(ACTIVITY) Having found the line that holds "ATOM 250 N N", give that line and all lines after it again, word for word, through the end of the data below.

### GIVEN ENTRIES

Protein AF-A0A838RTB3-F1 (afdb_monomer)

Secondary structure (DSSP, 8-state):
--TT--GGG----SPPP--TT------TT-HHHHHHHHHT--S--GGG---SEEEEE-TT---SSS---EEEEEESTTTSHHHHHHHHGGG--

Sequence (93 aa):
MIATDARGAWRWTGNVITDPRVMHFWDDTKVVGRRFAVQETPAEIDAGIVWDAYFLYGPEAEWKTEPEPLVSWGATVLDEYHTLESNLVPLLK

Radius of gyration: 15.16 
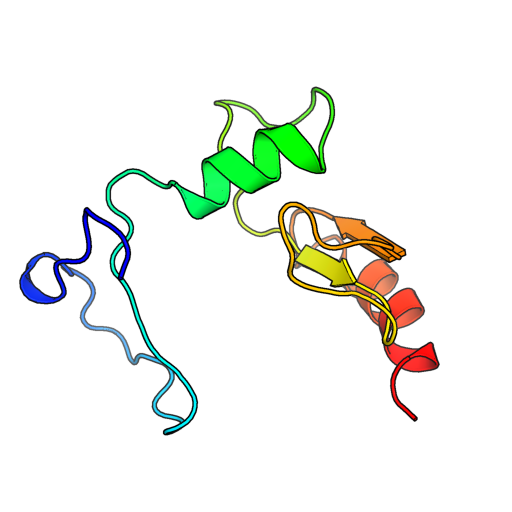Å; Cα contacts (8 Å, |Δi|>4): 92; chains: 1; bounding box: 31×34×36 Å

Foldseek 3Di:
DPPPFDPVPPPDPDDDPPPPVDDDGDDPPLPVQQVCLPPPDPDDDPPRGDDQKDWDAAPPFDPDVDTDDGQDMDPNCVVCVVVVCVRVVVRPD

Structure (mmCIF, N/CA/C/O backbone):
data_AF-A0A838RTB3-F1
#
_entry.id   AF-A0A838RTB3-F1
#
loop_
_atom_site.group_PDB
_atom_site.id
_atom_site.type_symbol
_atom_site.label_atom_id
_atom_site.label_alt_id
_atom_site.label_comp_id
_atom_site.label_asym_id
_atom_site.label_entity_id
_atom_site.label_seq_id
_atom_site.pdbx_PDB_ins_code
_atom_site.Cartn_x
_atom_site.Cartn_y
_atom_site.Cartn_z
_atom_site.occupancy
_atom_site.B_iso_or_equiv
_atom_site.auth_seq_id
_atom_site.auth_comp_id
_atom_site.auth_asym_id
_atom_site.auth_atom_id
_atom_site.pdbx_PDB_model_num
ATOM 1 N N . MET A 1 1 ? -6.716 -5.963 -15.202 1.00 66.25 1 MET A N 1
ATOM 2 C CA . MET A 1 1 ? -5.477 -6.700 -15.532 1.00 66.25 1 MET A CA 1
ATOM 3 C C . MET A 1 1 ? -4.370 -5.667 -15.650 1.00 66.25 1 MET A C 1
ATOM 5 O O . MET A 1 1 ? -4.601 -4.659 -16.309 1.00 66.25 1 MET A O 1
ATOM 9 N N . ILE A 1 2 ? -3.245 -5.845 -14.954 1.00 82.44 2 ILE A N 1
ATOM 10 C CA . ILE A 1 2 ? -2.090 -4.940 -15.082 1.00 82.44 2 ILE A CA 1
ATOM 11 C C . ILE A 1 2 ? -1.431 -5.215 -16.438 1.00 82.44 2 ILE A C 1
ATOM 13 O O . ILE A 1 2 ? -1.355 -6.367 -16.854 1.00 82.44 2 ILE A O 1
ATOM 17 N N . ALA A 1 3 ? -0.992 -4.171 -17.146 1.00 85.94 3 ALA A N 1
ATOM 18 C CA . ALA A 1 3 ? -0.494 -4.287 -18.523 1.00 85.94 3 ALA A CA 1
ATOM 19 C C . ALA A 1 3 ? 0.694 -5.254 -18.678 1.00 85.94 3 ALA A C 1
ATOM 21 O O . ALA A 1 3 ? 0.886 -5.829 -19.744 1.00 85.94 3 ALA A O 1
ATOM 22 N N . THR A 1 4 ? 1.478 -5.435 -17.617 1.00 87.75 4 THR A N 1
ATOM 23 C CA . THR A 1 4 ? 2.660 -6.301 -17.578 1.00 87.75 4 THR A CA 1
ATOM 24 C C . THR A 1 4 ? 2.389 -7.670 -16.958 1.00 87.75 4 THR A C 1
ATOM 26 O O . THR A 1 4 ? 3.339 -8.419 -16.744 1.00 87.75 4 THR A O 1
ATOM 29 N N . ASP A 1 5 ? 1.127 -8.031 -16.693 1.00 88.81 5 ASP A N 1
ATOM 30 C CA . ASP A 1 5 ? 0.796 -9.322 -16.090 1.00 88.81 5 ASP A CA 1
ATOM 31 C C . ASP A 1 5 ? 1.221 -10.494 -16.987 1.00 88.81 5 ASP A C 1
ATOM 33 O O . ASP A 1 5 ? 0.685 -10.728 -18.069 1.00 88.81 5 ASP A O 1
ATOM 37 N N . ALA A 1 6 ? 2.206 -11.246 -16.507 1.00 83.56 6 ALA A N 1
ATOM 38 C CA . ALA A 1 6 ? 2.793 -12.391 -17.171 1.00 83.56 6 ALA A CA 1
ATOM 39 C C . ALA A 1 6 ? 3.167 -13.454 -16.130 1.00 83.56 6 ALA A C 1
ATOM 41 O O . ALA A 1 6 ? 4.317 -13.560 -15.710 1.00 83.56 6 ALA A O 1
ATOM 42 N N
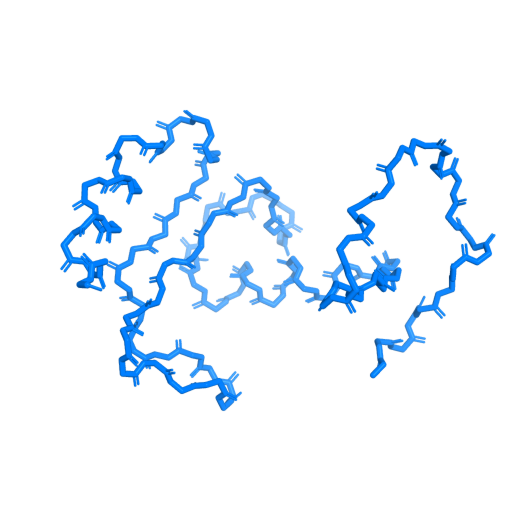 . ARG A 1 7 ? 2.207 -14.301 -15.736 1.00 73.62 7 ARG A N 1
ATOM 43 C CA . ARG A 1 7 ? 2.456 -15.401 -14.777 1.00 73.62 7 ARG A CA 1
ATOM 44 C C . ARG A 1 7 ? 3.590 -16.343 -15.198 1.00 73.62 7 ARG A C 1
ATOM 46 O O . ARG A 1 7 ? 4.284 -16.872 -14.343 1.00 73.62 7 ARG A O 1
ATOM 53 N N . GLY A 1 8 ? 3.811 -16.527 -16.501 1.00 76.12 8 GLY A N 1
ATOM 54 C CA . GLY A 1 8 ? 4.932 -17.321 -17.021 1.00 76.12 8 GLY A CA 1
ATOM 55 C C . GLY A 1 8 ? 6.310 -16.668 -16.840 1.00 76.12 8 GLY A C 1
ATOM 56 O O . GLY A 1 8 ? 7.322 -17.355 -16.926 1.00 76.12 8 GLY A O 1
ATOM 57 N N . ALA A 1 9 ? 6.366 -15.359 -16.572 1.00 79.88 9 ALA A N 1
ATOM 58 C CA . ALA A 1 9 ? 7.598 -14.650 -16.227 1.00 79.88 9 ALA A CA 1
ATOM 59 C C . ALA A 1 9 ? 7.966 -14.804 -14.742 1.00 79.88 9 ALA A C 1
ATOM 61 O O . ALA A 1 9 ? 9.063 -14.417 -14.331 1.00 79.88 9 ALA A O 1
ATOM 62 N N . TRP A 1 10 ? 7.070 -15.376 -13.932 1.00 79.94 10 TRP A N 1
ATOM 63 C CA . TRP A 1 10 ? 7.299 -15.566 -12.511 1.00 79.94 10 TRP A CA 1
ATOM 64 C C . TRP A 1 10 ? 8.384 -16.625 -12.310 1.00 79.94 10 TRP A C 1
ATOM 66 O O . TRP A 1 10 ? 8.176 -17.815 -12.524 1.00 79.94 10 TRP A O 1
ATOM 76 N N . ARG A 1 11 ? 9.581 -16.184 -11.914 1.00 73.50 11 ARG A N 1
ATOM 77 C CA . ARG A 1 11 ? 10.701 -17.086 -11.590 1.00 73.50 11 ARG A CA 1
ATOM 78 C C . ARG A 1 11 ? 10.607 -17.661 -10.172 1.00 73.50 11 ARG A C 1
ATOM 80 O O . ARG A 1 11 ? 11.450 -18.465 -9.786 1.00 73.50 11 ARG A O 1
ATOM 87 N N . TRP A 1 12 ? 9.614 -17.226 -9.396 1.00 70.25 12 TRP A N 1
ATOM 88 C CA . TRP A 1 12 ? 9.387 -17.657 -8.022 1.00 70.25 12 TRP A CA 1
ATOM 89 C C . TRP A 1 12 ? 8.606 -18.972 -7.987 1.00 70.25 12 TRP A C 1
ATOM 91 O O . TRP A 1 12 ? 7.515 -19.067 -8.540 1.00 70.25 12 TRP A O 1
ATOM 101 N N . THR A 1 13 ? 9.164 -19.975 -7.309 1.00 66.69 13 THR A N 1
ATOM 102 C CA . THR A 1 13 ? 8.575 -21.317 -7.158 1.00 66.69 13 THR A CA 1
ATOM 103 C C . THR A 1 13 ? 8.025 -21.572 -5.752 1.00 66.69 13 THR A C 1
ATOM 105 O O . THR A 1 13 ? 7.757 -22.719 -5.400 1.00 66.69 13 THR A O 1
ATOM 108 N N . GLY A 1 14 ? 7.926 -20.541 -4.909 1.00 71.69 14 GLY A N 1
ATOM 109 C CA . GLY A 1 14 ? 7.352 -20.675 -3.572 1.00 71.69 14 GLY A CA 1
ATOM 110 C C . GLY A 1 14 ? 5.827 -20.776 -3.601 1.00 71.69 14 GLY A C 1
ATOM 111 O O . GLY A 1 14 ? 5.184 -20.545 -4.626 1.00 71.69 14 GLY A O 1
ATOM 112 N N . ASN A 1 15 ? 5.240 -21.099 -2.450 1.00 75.00 15 ASN A N 1
ATOM 113 C CA . ASN A 1 15 ? 3.789 -21.157 -2.324 1.00 75.00 15 ASN A CA 1
ATOM 114 C C . ASN A 1 15 ? 3.191 -19.755 -2.453 1.00 75.00 15 ASN A C 1
ATOM 116 O O . ASN A 1 15 ? 3.624 -18.809 -1.796 1.00 75.00 15 ASN A O 1
ATOM 120 N N . VAL A 1 16 ? 2.176 -19.646 -3.297 1.00 81.69 16 VAL A N 1
ATOM 121 C CA . VAL A 1 16 ? 1.319 -18.467 -3
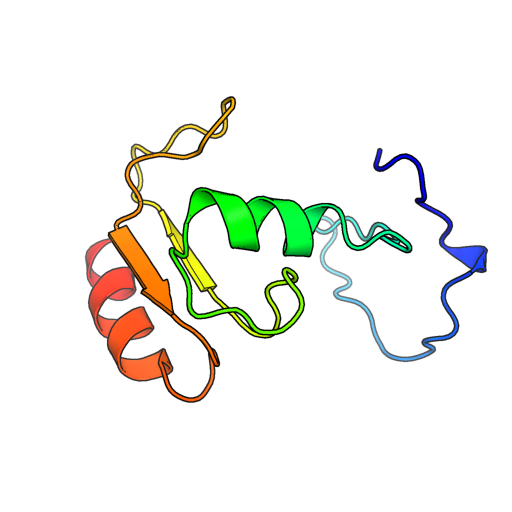.394 1.00 81.69 16 VAL A CA 1
ATOM 122 C C . VAL A 1 16 ? 0.166 -18.611 -2.411 1.00 81.69 16 VAL A C 1
ATOM 124 O O . VAL A 1 16 ? -0.168 -19.724 -2.004 1.00 81.69 16 VAL A O 1
ATOM 127 N N . ILE A 1 17 ? -0.479 -17.505 -2.049 1.00 87.81 17 ILE A N 1
ATOM 128 C CA . ILE A 1 17 ? -1.724 -17.578 -1.278 1.00 87.81 17 ILE A CA 1
ATOM 129 C C . ILE A 1 17 ? -2.772 -18.287 -2.147 1.00 87.81 17 ILE A C 1
ATOM 131 O O . ILE A 1 17 ? -3.087 -17.810 -3.239 1.00 87.81 17 ILE A O 1
ATOM 135 N N . THR A 1 18 ? -3.263 -19.436 -1.680 1.00 87.56 18 THR A N 1
ATOM 136 C CA . THR A 1 18 ? -4.161 -20.339 -2.423 1.00 87.56 18 THR A CA 1
ATOM 137 C C . THR A 1 18 ? -5.645 -20.105 -2.146 1.00 87.56 18 THR A C 1
ATOM 139 O O . THR A 1 18 ? -6.486 -20.807 -2.707 1.00 87.56 18 THR A O 1
ATOM 142 N N . ASP A 1 19 ? -5.982 -19.142 -1.286 1.00 93.06 19 ASP A N 1
ATOM 143 C CA . ASP A 1 19 ? -7.370 -18.780 -1.005 1.00 93.06 19 ASP A CA 1
ATOM 144 C C . ASP A 1 19 ? -8.083 -18.381 -2.315 1.00 93.06 19 ASP A C 1
ATOM 146 O O . ASP A 1 19 ? -7.549 -17.562 -3.069 1.00 93.06 19 ASP A O 1
ATOM 150 N N . PRO A 1 20 ? -9.275 -18.933 -2.615 1.00 90.44 20 PRO A N 1
ATOM 151 C CA . PRO A 1 20 ? -9.969 -18.701 -3.884 1.00 90.44 20 PRO A CA 1
ATOM 152 C C . PRO A 1 20 ? -10.360 -17.236 -4.117 1.00 90.44 20 PRO A C 1
ATOM 154 O O . PRO A 1 20 ? -10.680 -16.860 -5.242 1.00 90.44 20 PRO A O 1
ATOM 157 N N . ARG A 1 21 ? -10.338 -16.401 -3.073 1.00 90.62 21 ARG A N 1
ATOM 158 C CA . ARG A 1 21 ? -10.579 -14.958 -3.168 1.00 90.62 21 ARG A CA 1
ATOM 159 C C . ARG A 1 21 ? -9.353 -14.190 -3.664 1.00 90.62 21 ARG A C 1
ATOM 161 O O . ARG A 1 21 ? -9.469 -13.006 -3.963 1.00 90.62 21 ARG A O 1
ATOM 168 N N . VAL A 1 22 ? -8.183 -14.827 -3.732 1.00 88.25 22 VAL A N 1
ATOM 169 C CA . VAL A 1 22 ? -6.921 -14.164 -4.059 1.00 88.25 22 VAL A CA 1
ATOM 170 C C . VAL A 1 22 ? -6.586 -14.309 -5.536 1.00 88.25 22 VAL A C 1
ATOM 172 O O . VAL A 1 22 ? -6.530 -15.402 -6.099 1.00 88.25 22 VAL A O 1
ATOM 175 N N . MET A 1 23 ? -6.294 -13.169 -6.157 1.00 87.25 23 MET A N 1
ATOM 176 C CA . MET A 1 23 ? -5.761 -13.090 -7.509 1.00 87.25 23 MET A CA 1
ATOM 177 C C . MET A 1 23 ? -4.329 -12.562 -7.471 1.00 87.25 23 MET A C 1
ATOM 179 O O . MET A 1 23 ? -4.066 -11.508 -6.901 1.00 87.25 23 MET A O 1
ATOM 183 N N . HIS A 1 24 ? -3.417 -13.282 -8.124 1.00 84.94 24 HIS A N 1
ATOM 184 C CA . HIS A 1 24 ? -2.024 -12.865 -8.296 1.00 84.94 24 HIS A CA 1
ATOM 185 C C . HIS A 1 24 ? -1.826 -12.264 -9.687 1.00 84.94 24 HIS A C 1
ATOM 187 O O . HIS A 1 24 ? -2.253 -12.867 -10.683 1.00 84.94 24 HIS A O 1
ATOM 193 N N . PHE A 1 25 ? -1.155 -11.114 -9.733 1.00 87.12 25 PHE A N 1
ATOM 194 C CA . PHE A 1 25 ? -0.755 -10.406 -10.948 1.00 87.12 25 PHE A CA 1
ATOM 195 C C . PHE A 1 25 ? 0.748 -10.133 -10.904 1.00 87.12 25 PHE A C 1
ATOM 197 O O . PHE A 1 25 ? 1.274 -9.734 -9.864 1.00 87.12 25 PHE A O 1
ATOM 204 N N . TRP A 1 26 ? 1.437 -10.332 -12.024 1.00 87.00 26 TRP A N 1
ATOM 205 C CA . TRP A 1 26 ? 2.831 -9.917 -12.157 1.00 87.00 26 TRP A CA 1
ATOM 206 C C . TRP A 1 26 ? 2.905 -8.422 -12.487 1.00 87.00 26 TRP A C 1
ATOM 208 O O . TRP A 1 26 ? 2.252 -7.948 -13.413 1.00 87.00 26 TRP A O 1
ATOM 218 N N . ASP A 1 27 ? 3.714 -7.686 -11.728 1.00 88.19 27 ASP A N 1
ATOM 219 C CA . ASP A 1 27 ? 3.924 -6.249 -11.903 1.00 88.19 27 ASP A CA 1
ATOM 220 C C . ASP A 1 27 ? 5.407 -5.972 -12.179 1.00 88.19 27 ASP A C 1
ATOM 222 O O . ASP A 1 27 ? 6.181 -5.567 -11.302 1.00 88.19 27 ASP A O 1
ATOM 226 N N . ASP A 1 28 ? 5.838 -6.249 -13.411 1.00 88.50 28 ASP A N 1
ATOM 227 C CA . ASP A 1 28 ? 7.233 -6.061 -13.833 1.00 88.50 28 ASP A CA 1
ATOM 228 C C . ASP A 1 28 ? 7.686 -4.612 -13.606 1.00 88.50 28 ASP A C 1
ATOM 230 O O . ASP A 1 28 ? 8.717 -4.324 -12.994 1.00 88.50 28 ASP A O 1
ATOM 234 N N . THR A 1 29 ? 6.805 -3.696 -13.993 1.00 89.75 29 THR A N 1
ATOM 235 C CA . THR A 1 29 ? 6.974 -2.248 -13.951 1.00 89.75 29 THR A CA 1
ATOM 236 C C . THR A 1 29 ? 6.617 -1.623 -12.607 1.00 89.75 29 THR A C 1
ATOM 238 O O . THR A 1 29 ? 6.543 -0.400 -12.540 1.00 89.75 29 THR A O 1
ATOM 241 N N . LYS A 1 30 ? 6.399 -2.401 -11.542 1.00 88.94 30 LYS A N 1
ATOM 242 C CA . LYS A 1 30 ? 6.168 -1.894 -10.174 1.00 88.94 30 LYS A CA 1
ATOM 243 C C . LYS A 1 30 ? 5.142 -0.752 -10.115 1.00 88.94 30 LYS A C 1
ATOM 245 O O . LYS A 1 30 ? 5.343 0.219 -9.387 1.00 88.94 30 LYS A O 1
ATOM 250 N N . VAL A 1 31 ? 4.081 -0.824 -10.924 1.00 89.69 31 VAL A N 1
ATOM 251 C CA . VAL A 1 31 ? 3.062 0.229 -11.029 1.00 89.69 31 VAL A CA 1
ATOM 252 C C . VAL A 1 31 ? 2.393 0.484 -9.685 1.00 89.69 31 VAL A C 1
ATOM 254 O O . VAL A 1 31 ? 2.129 1.637 -9.353 1.00 89.69 31 VAL A O 1
ATOM 257 N N . VAL A 1 32 ? 2.183 -0.567 -8.885 1.00 86.81 32 VAL A N 1
ATOM 258 C CA . VAL A 1 32 ? 1.568 -0.445 -7.559 1.00 86.81 32 VAL A CA 1
ATOM 259 C C . VAL A 1 32 ? 2.508 0.310 -6.621 1.00 86.81 32 VAL A C 1
ATOM 261 O O . VAL A 1 32 ? 2.141 1.360 -6.099 1.00 86.81 32 VAL A O 1
ATOM 264 N N . GLY A 1 33 ? 3.748 -0.166 -6.476 1.00 86.62 33 GLY A N 1
ATOM 265 C CA . GLY A 1 33 ? 4.735 0.453 -5.585 1.00 86.62 33 GLY A CA 1
ATOM 266 C C . GLY A 1 33 ? 5.056 1.906 -5.956 1.00 86.62 33 GLY A C 1
ATOM 267 O O . GLY A 1 33 ? 5.221 2.754 -5.084 1.00 86.62 33 GLY A O 1
ATOM 268 N N . ARG A 1 34 ? 5.083 2.233 -7.253 1.00 88.12 34 ARG A N 1
ATOM 269 C CA . ARG A 1 34 ? 5.290 3.611 -7.731 1.00 88.12 34 ARG A CA 1
ATOM 270 C C . ARG A 1 34 ? 4.114 4.529 -7.422 1.00 88.12 34 ARG A C 1
ATOM 272 O O . ARG A 1 34 ? 4.325 5.659 -7.000 1.00 88.12 34 ARG A O 1
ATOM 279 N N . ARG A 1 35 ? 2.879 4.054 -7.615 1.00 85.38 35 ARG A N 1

######

(RESULT OF THIS EXERCISE)
ATOM 250 N N . VAL A 1 31 ? 4.081 -0.824 -10.924 1.00 89.69 31 VAL A N 1
ATOM 251 C CA . VAL A 1 31 ? 3.062 0.229 -11.029 1.00 89.69 31 VAL A CA 1
ATOM 252 C C . VAL A 1 31 ? 2.393 0.484 -9.685 1.00 89.69 31 VAL A C 1
ATOM 254 O O . VAL A 1 31 ? 2.129 1.637 -9.353 1.00 89.69 31 VAL A O 1
ATOM 257 N N . VAL A 1 32 ? 2.183 -0.567 -8.885 1.00 86.81 32 VAL A N 1
ATOM 258 C CA . VAL A 1 32 ? 1.568 -0.445 -7.559 1.00 86.81 32 VAL A CA 1
ATOM 259 C C . VAL A 1 32 ? 2.508 0.310 -6.621 1.00 86.81 32 VAL A C 1
ATOM 261 O O . VAL A 1 32 ? 2.141 1.360 -6.099 1.00 86.81 32 VAL A O 1
ATOM 264 N N . GLY A 1 33 ? 3.748 -0.166 -6.476 1.00 86.62 33 GLY A N 1
ATOM 265 C CA . GLY A 1 33 ? 4.735 0.453 -5.585 1.00 86.62 33 GLY A CA 1
ATOM 266 C C . GLY A 1 33 ? 5.056 1.906 -5.956 1.00 86.62 33 GLY A C 1
ATOM 267 O O . GLY A 1 33 ? 5.221 2.754 -5.084 1.00 86.62 33 GLY A O 1
ATOM 268 N N . ARG A 1 34 ? 5.083 2.233 -7.253 1.00 88.12 34 ARG A N 1
ATOM 269 C CA . ARG A 1 34 ? 5.290 3.611 -7.731 1.00 88.12 34 ARG A CA 1
ATOM 270 C C . ARG A 1 34 ? 4.114 4.529 -7.422 1.00 88.12 34 ARG A C 1
ATOM 272 O O . ARG A 1 34 ? 4.325 5.659 -7.000 1.00 88.12 34 ARG A O 1
ATOM 279 N N . ARG A 1 35 ? 2.879 4.054 -7.615 1.00 85.38 35 ARG A N 1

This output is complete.